It is also clear that the ability of small HA oligos to stimulate signaling may not always be by a direct mechanism, but rather be by disrupting receptor•HA complexes via displacement of larger sentinel HA, which when bound blocks “response-to-disruption” signaling (Figure 4H–J). HA receptors, such as CD44 in some cell types (e.g., chondrocytes), may be normally engaged with MDa HA and their steady-state situation is little or no signal activation; they become activated when the bound large HA is degraded or displaced by smaller HA or oligos. In contrast, HARE is a coated pit mediated constitutively recycling receptor that binds, endocytoses and releases its ligand for lysosomal degradation before it returns to the cell surface. The HAR-2 signaling behavior shown for binding to oligo, transition-size or MDa HA (Figs. 4B, D or E) similarly occurs for HARE, which does not signal after binding oligo or MDa HA but does signal when bound to transition-size HA (Pandey et al. 2013).
Summary
The results presented here indicate that the mass midpoint for an HA rod-to-coil conformational change is ~150–250 kDa (65 nm diameter), although the change between extended rod and a more globular random coil likely occurs over a broader HA mass range (e.g., 100–300 kDa). In this case, HA of >300 kDa mass might have essentially the same conformation as MDa. It remains to be determined if the novel signaling characteristics of HA receptors that bind 100–300 kDa HA are because: (i) the receptor•HA complex achieves conformational features that allow transmembrane activation of CD-mediated signaling that does not occur with binding to larger HA or smaller HA, or (ii) the size of HA in this transition region uniquely enables two or more receptors to bind the same HA molecule and bring their CDs into close proximity to create new conformations or binding interfaces that then bind and/or activate signaling components. It seems likely that the latter scenario in which a specific HA size range drives signal-competent oligomerization (Figure 4) is a more satisfactory explanation, since we know that any size HA molecule (>20 sugars) is bound well by any HA receptor. It is unlikely that a particular size range of HA has a unique stable conformation different from those found in other size ranges (even if transitory). In any case, there is no reason to believe that future discoveries related to the mechanisms and features that confer HA receptor-mediated cell signaling competence will be any less exciting than the discoveries brought forth over the last three decades.
Materials and methods
Hyaluronan samples
Samples representing small-scale trials, individual Select-HA products and Select-HA preparations to be incorporated as standards for Lo-Ladders or Hi-Ladder products were made and provided by Dr. Wei Jing of Hyalose. Agarose gel electrophoretic analysis of HA samples was performed as described by Cowman et al. (2011) and Weigel et al. (2013).

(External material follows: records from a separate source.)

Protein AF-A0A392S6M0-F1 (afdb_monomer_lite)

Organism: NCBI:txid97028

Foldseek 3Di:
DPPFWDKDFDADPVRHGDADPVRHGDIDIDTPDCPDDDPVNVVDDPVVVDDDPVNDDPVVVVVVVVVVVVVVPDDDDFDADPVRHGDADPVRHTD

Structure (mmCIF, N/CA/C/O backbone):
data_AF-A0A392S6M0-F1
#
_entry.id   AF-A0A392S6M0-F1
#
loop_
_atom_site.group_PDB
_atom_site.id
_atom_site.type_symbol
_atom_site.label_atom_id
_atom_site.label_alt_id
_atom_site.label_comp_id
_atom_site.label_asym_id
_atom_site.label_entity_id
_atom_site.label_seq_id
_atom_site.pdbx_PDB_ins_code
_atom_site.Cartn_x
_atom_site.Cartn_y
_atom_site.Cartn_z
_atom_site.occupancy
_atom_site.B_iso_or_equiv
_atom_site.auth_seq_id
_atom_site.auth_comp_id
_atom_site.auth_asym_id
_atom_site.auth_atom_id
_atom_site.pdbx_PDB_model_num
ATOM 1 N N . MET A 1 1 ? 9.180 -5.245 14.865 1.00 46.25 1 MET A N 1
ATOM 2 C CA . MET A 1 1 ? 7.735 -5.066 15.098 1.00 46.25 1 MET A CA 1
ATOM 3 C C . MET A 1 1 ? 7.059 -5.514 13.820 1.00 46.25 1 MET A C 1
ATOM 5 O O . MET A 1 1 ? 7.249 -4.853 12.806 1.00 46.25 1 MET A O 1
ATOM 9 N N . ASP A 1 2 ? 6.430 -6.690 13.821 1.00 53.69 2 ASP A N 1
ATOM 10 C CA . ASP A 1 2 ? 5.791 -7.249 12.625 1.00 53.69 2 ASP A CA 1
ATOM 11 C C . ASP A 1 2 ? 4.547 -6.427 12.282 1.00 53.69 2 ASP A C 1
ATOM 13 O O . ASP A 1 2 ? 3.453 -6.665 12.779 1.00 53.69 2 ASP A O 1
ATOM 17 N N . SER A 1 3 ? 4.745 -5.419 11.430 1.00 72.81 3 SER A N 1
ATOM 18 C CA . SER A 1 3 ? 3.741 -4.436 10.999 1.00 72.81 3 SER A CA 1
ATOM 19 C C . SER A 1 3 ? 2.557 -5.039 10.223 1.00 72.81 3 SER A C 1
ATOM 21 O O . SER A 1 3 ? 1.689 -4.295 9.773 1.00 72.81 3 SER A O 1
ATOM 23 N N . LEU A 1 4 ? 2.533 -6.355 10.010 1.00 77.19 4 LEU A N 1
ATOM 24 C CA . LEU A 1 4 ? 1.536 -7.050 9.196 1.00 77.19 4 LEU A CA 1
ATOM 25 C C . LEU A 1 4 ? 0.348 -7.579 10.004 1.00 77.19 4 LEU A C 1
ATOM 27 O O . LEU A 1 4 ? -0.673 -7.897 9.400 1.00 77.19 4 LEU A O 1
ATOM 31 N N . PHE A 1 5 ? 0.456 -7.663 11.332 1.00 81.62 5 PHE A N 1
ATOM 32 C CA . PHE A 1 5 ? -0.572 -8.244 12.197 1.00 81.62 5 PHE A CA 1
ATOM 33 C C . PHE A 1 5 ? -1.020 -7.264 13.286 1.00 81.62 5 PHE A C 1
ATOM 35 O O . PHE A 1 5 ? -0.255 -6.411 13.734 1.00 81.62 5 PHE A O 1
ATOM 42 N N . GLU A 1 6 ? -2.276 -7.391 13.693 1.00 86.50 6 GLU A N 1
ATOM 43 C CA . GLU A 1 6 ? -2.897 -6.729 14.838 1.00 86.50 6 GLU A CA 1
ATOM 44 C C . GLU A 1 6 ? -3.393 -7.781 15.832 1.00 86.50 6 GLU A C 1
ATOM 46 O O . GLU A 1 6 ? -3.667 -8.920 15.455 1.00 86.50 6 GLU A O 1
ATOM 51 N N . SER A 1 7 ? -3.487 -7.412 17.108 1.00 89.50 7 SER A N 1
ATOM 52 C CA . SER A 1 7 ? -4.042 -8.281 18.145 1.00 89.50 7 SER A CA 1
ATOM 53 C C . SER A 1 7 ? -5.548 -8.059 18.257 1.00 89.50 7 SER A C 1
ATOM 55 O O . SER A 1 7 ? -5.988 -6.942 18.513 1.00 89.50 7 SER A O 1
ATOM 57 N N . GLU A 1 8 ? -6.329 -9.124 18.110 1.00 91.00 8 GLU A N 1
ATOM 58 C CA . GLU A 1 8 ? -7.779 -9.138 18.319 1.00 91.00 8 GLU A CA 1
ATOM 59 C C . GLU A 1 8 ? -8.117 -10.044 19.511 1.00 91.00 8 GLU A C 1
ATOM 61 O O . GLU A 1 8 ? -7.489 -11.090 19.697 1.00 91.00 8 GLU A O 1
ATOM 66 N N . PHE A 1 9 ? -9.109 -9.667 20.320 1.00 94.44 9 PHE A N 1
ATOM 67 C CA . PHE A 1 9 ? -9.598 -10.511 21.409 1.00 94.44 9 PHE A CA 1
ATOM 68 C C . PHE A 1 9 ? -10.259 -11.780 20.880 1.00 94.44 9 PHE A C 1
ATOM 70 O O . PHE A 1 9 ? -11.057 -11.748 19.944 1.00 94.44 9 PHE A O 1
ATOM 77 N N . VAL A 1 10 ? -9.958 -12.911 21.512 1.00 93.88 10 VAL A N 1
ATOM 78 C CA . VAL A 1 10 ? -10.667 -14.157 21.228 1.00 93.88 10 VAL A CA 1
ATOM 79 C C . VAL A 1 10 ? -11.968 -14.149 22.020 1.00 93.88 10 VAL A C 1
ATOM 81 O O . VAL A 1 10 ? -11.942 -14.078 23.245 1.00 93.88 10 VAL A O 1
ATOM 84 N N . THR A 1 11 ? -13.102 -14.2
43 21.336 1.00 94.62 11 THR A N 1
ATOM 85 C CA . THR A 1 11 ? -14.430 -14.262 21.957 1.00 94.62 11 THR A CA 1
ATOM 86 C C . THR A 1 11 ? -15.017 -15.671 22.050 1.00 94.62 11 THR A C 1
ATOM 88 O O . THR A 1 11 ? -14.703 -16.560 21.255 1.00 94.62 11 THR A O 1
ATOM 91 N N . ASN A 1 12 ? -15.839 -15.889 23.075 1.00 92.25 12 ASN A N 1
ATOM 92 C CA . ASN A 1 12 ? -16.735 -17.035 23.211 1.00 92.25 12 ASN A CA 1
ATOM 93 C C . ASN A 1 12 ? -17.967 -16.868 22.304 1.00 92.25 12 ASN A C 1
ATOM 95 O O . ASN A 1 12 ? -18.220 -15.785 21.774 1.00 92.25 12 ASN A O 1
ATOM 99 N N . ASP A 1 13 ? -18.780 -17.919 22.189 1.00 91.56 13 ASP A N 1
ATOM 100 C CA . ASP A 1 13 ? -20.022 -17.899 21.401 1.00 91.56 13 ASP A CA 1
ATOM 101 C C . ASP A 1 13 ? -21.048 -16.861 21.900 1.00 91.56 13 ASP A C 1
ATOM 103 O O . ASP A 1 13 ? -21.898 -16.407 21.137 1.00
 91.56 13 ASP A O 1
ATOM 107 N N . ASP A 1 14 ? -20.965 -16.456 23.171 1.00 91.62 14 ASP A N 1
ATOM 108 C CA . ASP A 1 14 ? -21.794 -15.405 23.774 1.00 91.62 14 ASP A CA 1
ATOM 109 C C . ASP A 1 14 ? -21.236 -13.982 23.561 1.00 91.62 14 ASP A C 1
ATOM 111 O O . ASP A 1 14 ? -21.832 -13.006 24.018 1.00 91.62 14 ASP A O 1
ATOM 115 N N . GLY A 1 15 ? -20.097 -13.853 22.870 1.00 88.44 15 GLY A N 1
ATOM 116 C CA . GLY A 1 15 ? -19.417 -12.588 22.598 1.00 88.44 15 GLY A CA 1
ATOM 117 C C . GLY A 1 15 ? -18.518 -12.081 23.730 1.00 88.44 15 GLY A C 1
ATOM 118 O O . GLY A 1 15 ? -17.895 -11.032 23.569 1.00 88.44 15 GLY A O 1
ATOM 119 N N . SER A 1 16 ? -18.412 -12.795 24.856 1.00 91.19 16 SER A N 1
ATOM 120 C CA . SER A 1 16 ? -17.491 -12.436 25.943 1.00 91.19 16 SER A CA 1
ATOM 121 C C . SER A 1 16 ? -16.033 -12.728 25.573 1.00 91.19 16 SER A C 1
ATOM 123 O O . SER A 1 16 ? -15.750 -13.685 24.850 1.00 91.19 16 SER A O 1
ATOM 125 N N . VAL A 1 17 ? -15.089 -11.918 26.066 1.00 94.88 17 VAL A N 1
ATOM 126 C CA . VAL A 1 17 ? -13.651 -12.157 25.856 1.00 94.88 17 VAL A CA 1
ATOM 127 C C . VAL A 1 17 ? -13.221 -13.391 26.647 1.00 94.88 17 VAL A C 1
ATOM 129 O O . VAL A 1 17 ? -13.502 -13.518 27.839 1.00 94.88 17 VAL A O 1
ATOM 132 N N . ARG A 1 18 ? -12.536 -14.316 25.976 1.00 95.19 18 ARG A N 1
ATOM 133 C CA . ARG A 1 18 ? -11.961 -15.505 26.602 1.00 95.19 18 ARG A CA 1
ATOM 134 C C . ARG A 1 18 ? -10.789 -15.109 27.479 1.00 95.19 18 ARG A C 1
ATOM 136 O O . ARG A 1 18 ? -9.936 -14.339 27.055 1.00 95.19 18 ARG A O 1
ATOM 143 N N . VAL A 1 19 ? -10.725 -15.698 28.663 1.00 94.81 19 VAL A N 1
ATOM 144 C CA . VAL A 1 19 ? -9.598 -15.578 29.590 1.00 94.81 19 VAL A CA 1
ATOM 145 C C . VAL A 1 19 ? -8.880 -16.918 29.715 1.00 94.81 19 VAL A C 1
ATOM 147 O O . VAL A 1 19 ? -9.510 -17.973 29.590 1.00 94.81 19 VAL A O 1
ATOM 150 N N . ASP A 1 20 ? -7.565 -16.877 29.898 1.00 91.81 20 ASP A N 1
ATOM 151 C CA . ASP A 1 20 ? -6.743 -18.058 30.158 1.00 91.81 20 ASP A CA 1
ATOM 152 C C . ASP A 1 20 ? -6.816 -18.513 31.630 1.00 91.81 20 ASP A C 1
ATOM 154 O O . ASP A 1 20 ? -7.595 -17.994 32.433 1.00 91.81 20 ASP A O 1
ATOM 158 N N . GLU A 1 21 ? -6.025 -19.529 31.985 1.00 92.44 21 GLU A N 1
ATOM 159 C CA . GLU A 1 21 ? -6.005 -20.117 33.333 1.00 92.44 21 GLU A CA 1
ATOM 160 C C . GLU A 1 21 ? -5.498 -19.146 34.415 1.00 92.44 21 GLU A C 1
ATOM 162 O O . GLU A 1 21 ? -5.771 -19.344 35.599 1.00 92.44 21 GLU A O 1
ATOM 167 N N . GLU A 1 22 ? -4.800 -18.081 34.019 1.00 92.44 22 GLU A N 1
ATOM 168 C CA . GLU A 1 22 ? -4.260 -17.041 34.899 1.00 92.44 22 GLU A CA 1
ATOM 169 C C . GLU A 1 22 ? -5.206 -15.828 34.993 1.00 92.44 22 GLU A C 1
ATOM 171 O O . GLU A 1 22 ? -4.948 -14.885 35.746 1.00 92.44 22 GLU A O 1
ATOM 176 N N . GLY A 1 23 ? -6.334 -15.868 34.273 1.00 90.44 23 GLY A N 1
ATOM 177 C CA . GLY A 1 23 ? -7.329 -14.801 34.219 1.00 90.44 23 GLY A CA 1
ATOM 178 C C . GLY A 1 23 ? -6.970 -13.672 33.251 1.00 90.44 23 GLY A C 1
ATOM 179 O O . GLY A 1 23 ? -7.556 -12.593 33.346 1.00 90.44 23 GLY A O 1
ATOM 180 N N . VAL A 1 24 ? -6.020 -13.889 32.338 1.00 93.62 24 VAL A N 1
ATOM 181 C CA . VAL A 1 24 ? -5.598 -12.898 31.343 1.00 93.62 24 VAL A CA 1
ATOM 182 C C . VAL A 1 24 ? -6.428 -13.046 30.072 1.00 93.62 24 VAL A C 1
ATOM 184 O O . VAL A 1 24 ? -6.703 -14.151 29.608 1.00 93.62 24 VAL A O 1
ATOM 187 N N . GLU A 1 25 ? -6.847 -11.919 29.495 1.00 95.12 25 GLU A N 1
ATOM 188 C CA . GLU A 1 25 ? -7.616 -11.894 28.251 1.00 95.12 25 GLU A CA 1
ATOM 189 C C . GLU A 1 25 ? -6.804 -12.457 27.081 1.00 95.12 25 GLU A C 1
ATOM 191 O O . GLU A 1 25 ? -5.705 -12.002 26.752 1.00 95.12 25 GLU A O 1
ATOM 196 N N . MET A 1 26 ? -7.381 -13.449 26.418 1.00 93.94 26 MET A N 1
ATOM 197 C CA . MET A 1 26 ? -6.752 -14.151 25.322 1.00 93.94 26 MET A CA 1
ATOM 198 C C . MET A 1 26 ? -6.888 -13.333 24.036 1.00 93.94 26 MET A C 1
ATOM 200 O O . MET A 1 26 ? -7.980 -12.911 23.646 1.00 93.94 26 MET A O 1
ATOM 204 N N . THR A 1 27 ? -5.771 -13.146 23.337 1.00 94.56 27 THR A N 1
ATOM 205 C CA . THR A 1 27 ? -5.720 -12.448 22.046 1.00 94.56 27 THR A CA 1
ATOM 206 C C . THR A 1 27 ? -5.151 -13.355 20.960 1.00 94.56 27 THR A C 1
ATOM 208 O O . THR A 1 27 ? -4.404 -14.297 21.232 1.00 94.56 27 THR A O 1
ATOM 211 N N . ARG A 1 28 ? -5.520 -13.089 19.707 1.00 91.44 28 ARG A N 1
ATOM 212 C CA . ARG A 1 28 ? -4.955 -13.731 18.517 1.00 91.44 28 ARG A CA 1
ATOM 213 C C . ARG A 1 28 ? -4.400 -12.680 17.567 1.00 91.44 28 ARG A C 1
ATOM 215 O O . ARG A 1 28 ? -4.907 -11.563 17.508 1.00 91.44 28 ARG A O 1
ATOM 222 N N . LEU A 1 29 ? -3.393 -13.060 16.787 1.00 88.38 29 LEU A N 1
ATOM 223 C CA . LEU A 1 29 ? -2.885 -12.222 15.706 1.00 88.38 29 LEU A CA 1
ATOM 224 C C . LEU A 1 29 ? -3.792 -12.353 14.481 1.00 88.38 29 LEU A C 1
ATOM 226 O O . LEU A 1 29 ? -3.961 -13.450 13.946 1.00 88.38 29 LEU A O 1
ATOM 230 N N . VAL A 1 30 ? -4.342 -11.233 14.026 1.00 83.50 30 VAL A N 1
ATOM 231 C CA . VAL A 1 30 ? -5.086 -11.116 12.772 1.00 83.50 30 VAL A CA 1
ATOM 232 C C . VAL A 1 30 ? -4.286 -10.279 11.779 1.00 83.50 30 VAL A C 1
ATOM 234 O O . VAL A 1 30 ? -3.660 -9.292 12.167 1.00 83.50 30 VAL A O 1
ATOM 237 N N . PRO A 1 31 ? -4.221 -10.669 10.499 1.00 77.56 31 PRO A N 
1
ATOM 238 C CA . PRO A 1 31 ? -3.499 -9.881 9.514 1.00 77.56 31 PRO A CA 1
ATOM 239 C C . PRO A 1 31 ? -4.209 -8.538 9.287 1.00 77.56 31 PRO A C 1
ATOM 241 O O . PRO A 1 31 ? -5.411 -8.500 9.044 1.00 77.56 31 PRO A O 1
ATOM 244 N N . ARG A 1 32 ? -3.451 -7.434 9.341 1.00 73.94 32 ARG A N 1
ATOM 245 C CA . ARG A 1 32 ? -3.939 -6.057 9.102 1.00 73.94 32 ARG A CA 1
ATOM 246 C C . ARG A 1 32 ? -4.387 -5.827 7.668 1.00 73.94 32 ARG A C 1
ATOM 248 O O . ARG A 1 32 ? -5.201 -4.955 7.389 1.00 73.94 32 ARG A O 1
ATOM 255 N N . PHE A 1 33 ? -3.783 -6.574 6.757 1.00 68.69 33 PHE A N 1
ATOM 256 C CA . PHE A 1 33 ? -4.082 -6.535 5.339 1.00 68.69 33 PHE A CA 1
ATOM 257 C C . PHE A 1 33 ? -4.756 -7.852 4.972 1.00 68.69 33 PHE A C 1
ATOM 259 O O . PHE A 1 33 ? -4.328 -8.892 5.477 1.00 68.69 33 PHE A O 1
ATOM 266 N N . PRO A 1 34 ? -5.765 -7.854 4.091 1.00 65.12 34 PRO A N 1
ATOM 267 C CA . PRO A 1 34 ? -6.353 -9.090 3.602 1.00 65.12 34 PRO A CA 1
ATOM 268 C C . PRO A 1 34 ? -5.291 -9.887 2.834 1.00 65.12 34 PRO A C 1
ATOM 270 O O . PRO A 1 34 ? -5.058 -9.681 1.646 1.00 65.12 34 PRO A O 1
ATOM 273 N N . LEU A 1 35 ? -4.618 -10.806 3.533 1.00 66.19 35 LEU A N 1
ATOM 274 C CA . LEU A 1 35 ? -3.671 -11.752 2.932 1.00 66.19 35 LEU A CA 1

SEC-MALS analyses to determine HA weight-average molar mass and radius
Samples were chromatographed at 22°C using one or two (in series) PLaquagel-OH60, PLaquagel-OH40 or PLaquagel-OH30 columns (Polymer Labs), depending on the size range being analyzed. Elution buffer (50 mM sodium phosphate, pH 7.0, 150 mM NaCl, 0.05% sodium azide) was pumped at a flow rate of 0.4–0.5 mL/min and sample MALS analyses were continuously performed on the column eluate, as it first passed through a DAWN DSP Laser Photometer and then a OPTILAB DSP Interferometric Refractometer (Wyatt Technologies, Inc., Santa Barbara, CA). Mw and radius values were calculated, using Astra v4.73, a dn/dc value of 0.153, an A2 value of 0.0023, and either first order Zimm or second order Berry fits. In our experience analyzing data for HA <2 MDa, first-order Zimm fits have less uncertainty than second order Berry fits. As described in detail by Baggenstoss et al. (2006, 2017), injected samples were ≤0.05 mg/mL HA to minimize any concentration-dependent artifacts. Column performance was monitored regularly using an HA reference standard.
Acknowledgement
We thank Dr. Wei Jing for providing the samples used in this study.
Authors’ contributions
P.H.W. conceived, planned and secured funding for the project. B.A.B. performed all experiments and data analyses, and helped interpret data. Both authors created the figures. P.H.W. wrote the manuscript and both authors edited and approved the final version.
Funding
This research was supported in part by National Institutes of Health grants GM035978 and GM069961 and by the Ed Miller Chair in Molecular Biology.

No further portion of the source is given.